Exercise instructions: In this exercise, retype exactly and only the lines from the top of the entries below through the line that holds "ATOM 29 O O", omitting pictures.

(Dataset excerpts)
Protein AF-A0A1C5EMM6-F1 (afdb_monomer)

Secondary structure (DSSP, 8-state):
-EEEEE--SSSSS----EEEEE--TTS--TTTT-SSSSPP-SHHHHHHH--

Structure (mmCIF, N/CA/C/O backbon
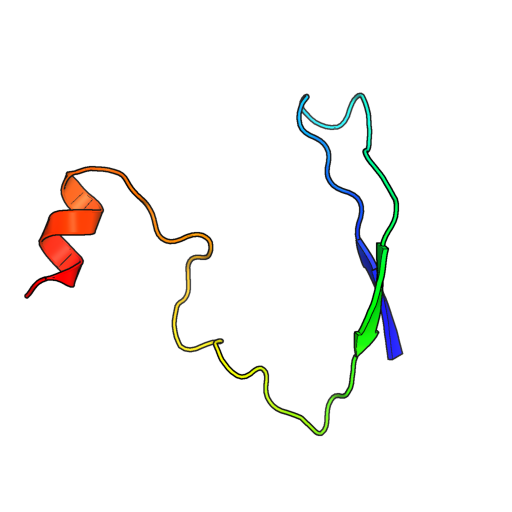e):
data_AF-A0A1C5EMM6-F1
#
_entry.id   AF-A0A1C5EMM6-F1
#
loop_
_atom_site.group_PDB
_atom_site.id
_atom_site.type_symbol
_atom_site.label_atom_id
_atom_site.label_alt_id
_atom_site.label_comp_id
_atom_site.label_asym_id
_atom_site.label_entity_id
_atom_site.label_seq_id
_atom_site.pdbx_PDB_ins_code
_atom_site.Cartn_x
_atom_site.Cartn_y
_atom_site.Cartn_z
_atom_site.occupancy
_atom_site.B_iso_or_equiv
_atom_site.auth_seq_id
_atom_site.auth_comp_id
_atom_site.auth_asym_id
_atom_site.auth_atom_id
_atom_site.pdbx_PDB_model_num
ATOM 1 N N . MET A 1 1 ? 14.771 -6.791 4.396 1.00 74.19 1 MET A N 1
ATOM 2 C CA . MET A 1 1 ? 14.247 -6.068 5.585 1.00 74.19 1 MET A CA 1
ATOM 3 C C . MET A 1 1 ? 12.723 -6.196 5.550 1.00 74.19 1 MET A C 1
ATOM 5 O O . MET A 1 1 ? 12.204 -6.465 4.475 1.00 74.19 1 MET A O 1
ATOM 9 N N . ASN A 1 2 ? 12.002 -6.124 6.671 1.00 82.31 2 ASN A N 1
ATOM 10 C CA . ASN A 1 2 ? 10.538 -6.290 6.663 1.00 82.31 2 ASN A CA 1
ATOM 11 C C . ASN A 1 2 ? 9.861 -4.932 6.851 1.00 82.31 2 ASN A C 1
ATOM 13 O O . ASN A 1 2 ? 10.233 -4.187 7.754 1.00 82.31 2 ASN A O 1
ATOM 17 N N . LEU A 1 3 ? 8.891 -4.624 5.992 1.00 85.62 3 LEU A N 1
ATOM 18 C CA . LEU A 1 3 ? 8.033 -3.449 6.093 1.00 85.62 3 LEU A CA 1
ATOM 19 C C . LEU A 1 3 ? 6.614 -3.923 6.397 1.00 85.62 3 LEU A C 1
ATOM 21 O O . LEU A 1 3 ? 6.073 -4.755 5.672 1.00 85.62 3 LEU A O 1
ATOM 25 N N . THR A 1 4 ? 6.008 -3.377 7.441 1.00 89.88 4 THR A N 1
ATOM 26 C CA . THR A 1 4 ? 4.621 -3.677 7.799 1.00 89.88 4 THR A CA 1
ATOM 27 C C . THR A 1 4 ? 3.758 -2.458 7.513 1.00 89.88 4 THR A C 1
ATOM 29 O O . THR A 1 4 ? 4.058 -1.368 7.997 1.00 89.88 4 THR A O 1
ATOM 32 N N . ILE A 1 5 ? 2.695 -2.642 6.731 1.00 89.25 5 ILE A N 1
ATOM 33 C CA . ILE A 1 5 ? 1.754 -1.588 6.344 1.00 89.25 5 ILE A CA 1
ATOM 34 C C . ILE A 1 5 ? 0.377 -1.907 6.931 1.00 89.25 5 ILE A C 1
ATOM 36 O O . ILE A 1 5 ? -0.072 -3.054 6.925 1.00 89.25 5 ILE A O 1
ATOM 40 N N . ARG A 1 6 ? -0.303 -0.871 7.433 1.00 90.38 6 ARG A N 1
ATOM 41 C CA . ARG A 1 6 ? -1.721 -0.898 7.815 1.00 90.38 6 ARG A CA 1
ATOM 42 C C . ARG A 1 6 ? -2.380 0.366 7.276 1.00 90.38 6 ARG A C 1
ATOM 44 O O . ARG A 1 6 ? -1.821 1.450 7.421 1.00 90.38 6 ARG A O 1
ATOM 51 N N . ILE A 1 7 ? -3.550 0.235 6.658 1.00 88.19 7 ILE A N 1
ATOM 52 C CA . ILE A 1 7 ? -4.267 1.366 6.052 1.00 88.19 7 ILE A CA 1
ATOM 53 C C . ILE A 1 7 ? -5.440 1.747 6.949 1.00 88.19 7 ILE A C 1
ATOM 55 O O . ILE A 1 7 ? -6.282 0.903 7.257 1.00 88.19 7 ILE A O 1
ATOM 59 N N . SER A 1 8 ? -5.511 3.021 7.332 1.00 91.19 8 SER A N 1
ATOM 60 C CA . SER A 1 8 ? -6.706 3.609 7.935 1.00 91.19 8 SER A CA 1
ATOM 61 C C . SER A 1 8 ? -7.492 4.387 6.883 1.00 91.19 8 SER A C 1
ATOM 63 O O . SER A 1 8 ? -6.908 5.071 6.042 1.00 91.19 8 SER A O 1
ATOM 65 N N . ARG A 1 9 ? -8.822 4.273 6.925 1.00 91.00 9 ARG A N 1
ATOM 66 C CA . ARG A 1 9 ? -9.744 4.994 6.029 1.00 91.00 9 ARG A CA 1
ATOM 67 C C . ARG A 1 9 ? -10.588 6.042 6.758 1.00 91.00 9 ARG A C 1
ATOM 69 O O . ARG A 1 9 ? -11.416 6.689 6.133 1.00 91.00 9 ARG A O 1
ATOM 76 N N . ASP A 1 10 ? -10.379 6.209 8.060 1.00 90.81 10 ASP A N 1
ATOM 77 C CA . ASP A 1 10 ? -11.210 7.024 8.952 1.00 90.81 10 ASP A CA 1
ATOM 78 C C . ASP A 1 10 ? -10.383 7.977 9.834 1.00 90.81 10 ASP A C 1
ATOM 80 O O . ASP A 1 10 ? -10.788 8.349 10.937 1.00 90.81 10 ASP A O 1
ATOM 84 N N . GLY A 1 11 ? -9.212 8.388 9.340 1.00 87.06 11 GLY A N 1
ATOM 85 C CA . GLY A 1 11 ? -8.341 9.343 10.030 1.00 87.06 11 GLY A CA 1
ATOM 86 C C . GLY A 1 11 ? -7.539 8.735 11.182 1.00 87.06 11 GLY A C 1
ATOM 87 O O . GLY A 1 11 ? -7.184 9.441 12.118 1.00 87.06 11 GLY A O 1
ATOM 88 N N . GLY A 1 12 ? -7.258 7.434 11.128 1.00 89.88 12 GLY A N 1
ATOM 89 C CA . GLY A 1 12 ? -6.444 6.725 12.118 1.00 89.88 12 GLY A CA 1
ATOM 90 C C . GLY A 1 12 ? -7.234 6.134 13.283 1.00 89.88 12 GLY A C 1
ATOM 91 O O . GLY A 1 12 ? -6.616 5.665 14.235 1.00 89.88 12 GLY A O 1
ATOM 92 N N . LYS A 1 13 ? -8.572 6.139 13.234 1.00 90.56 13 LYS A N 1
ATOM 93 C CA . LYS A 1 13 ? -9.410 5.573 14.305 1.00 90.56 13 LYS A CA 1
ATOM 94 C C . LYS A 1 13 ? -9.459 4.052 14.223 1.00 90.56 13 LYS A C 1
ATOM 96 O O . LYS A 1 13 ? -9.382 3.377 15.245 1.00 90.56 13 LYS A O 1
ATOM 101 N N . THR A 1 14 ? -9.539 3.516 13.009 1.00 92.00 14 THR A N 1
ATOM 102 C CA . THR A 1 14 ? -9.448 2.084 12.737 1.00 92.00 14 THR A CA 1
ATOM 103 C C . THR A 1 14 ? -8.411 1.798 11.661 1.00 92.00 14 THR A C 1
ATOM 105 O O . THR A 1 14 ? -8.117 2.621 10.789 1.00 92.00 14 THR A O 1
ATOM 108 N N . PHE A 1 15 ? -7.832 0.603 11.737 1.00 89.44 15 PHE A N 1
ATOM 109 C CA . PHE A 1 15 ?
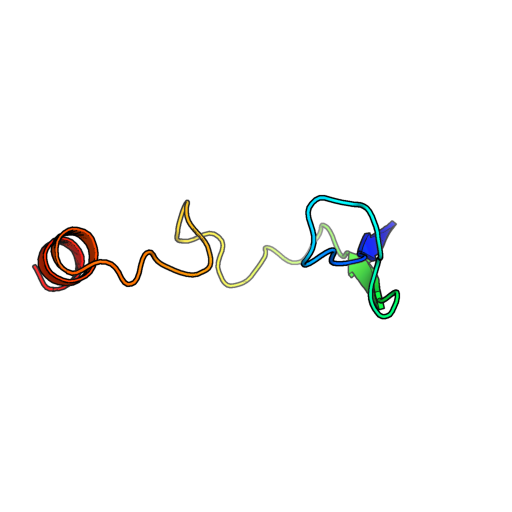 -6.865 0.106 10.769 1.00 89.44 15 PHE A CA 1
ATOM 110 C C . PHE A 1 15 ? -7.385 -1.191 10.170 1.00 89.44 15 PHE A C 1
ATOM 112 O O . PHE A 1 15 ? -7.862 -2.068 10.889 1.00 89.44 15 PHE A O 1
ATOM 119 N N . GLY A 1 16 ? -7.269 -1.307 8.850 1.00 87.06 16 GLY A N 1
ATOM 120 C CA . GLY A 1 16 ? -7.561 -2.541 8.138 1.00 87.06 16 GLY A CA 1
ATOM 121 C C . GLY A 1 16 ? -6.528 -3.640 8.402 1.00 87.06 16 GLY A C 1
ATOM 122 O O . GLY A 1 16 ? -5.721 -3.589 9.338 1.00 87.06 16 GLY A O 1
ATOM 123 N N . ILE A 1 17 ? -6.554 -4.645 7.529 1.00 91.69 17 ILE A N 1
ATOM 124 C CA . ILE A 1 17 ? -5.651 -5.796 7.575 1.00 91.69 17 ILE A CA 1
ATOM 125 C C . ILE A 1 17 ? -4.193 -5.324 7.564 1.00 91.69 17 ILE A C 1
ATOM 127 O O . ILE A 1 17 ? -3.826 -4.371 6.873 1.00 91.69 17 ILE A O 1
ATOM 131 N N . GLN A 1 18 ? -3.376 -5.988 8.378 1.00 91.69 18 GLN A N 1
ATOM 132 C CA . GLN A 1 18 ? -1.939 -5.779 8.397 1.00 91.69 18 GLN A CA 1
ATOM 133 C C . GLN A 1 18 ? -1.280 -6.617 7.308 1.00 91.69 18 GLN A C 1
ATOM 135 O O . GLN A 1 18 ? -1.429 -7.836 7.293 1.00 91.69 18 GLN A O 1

Response to the exercise:
Protein AF-A0A1C5EMM6-F1 (afdb_monomer)

Secondary structure (DSSP, 8-state):
-EEEEE--SSSSS----EEEEE--TTS--TTTT-SSSSPP-SHHHHHHH--

Structure (mmCIF, N/CA/C/O backbon
e):
data_AF-A0A1C5EMM6-F1
#
_entry.id   AF-A0A1C5EMM6-F1
#
loop_
_atom_site.group_PDB
_atom_site.id
_atom_site.type_symbol
_atom_site.label_atom_id
_atom_site.label_alt_id
_atom_site.label_comp_id
_atom_site.label_asym_id
_atom_site.label_entity_id
_atom_site.label_seq_id
_atom_site.pdbx_PDB_ins_code
_atom_site.Cartn_x
_atom_site.Cartn_y
_atom_site.Cartn_z
_atom_site.occupancy
_atom_site.B_iso_or_equiv
_atom_site.auth_seq_id
_atom_site.auth_comp_id
_atom_site.auth_asym_id
_atom_site.auth_atom_id
_atom_site.pdbx_PDB_model_num
ATOM 1 N N . MET A 1 1 ? 14.771 -6.791 4.396 1.00 74.19 1 MET A N 1
ATOM 2 C CA . MET A 1 1 ? 14.247 -6.068 5.585 1.00 74.19 1 MET A CA 1
ATOM 3 C C . MET A 1 1 ? 12.723 -6.196 5.550 1.00 74.19 1 MET A C 1
ATOM 5 O O . MET A 1 1 ? 12.204 -6.465 4.475 1.00 74.19 1 MET A O 1
ATOM 9 N N . ASN A 1 2 ? 12.002 -6.124 6.671 1.00 82.31 2 ASN A N 1
ATOM 10 C CA . ASN A 1 2 ? 10.538 -6.290 6.663 1.00 82.31 2 ASN A CA 1
ATOM 11 C C . ASN A 1 2 ? 9.861 -4.932 6.851 1.00 82.31 2 ASN A C 1
ATOM 13 O O . ASN A 1 2 ? 10.233 -4.187 7.754 1.00 82.31 2 ASN A O 1
ATOM 17 N N . LEU A 1 3 ? 8.891 -4.624 5.992 1.00 85.62 3 LEU A N 1
ATOM 18 C CA . LEU A 1 3 ? 8.033 -3.449 6.093 1.00 85.62 3 LEU A CA 1
ATOM 19 C C . LEU A 1 3 ? 6.614 -3.923 6.397 1.00 85.62 3 LEU A C 1
ATOM 21 O O . LEU A 1 3 ? 6.073 -4.755 5.672 1.00 85.62 3 LEU A O 1
ATOM 25 N N . THR A 1 4 ? 6.008 -3.377 7.441 1.00 89.88 4 THR A N 1
ATOM 26 C CA . THR A 1 4 ? 4.621 -3.677 7.799 1.00 89.88 4 THR A CA 1
ATOM 27 C C . THR A 1 4 ? 3.758 -2.458 7.513 1.00 89.88 4 THR A C 1
ATOM 29 O O . THR A 1 4 ? 4.058 -1.368 7.997 1.00 89.88 4 THR A O 1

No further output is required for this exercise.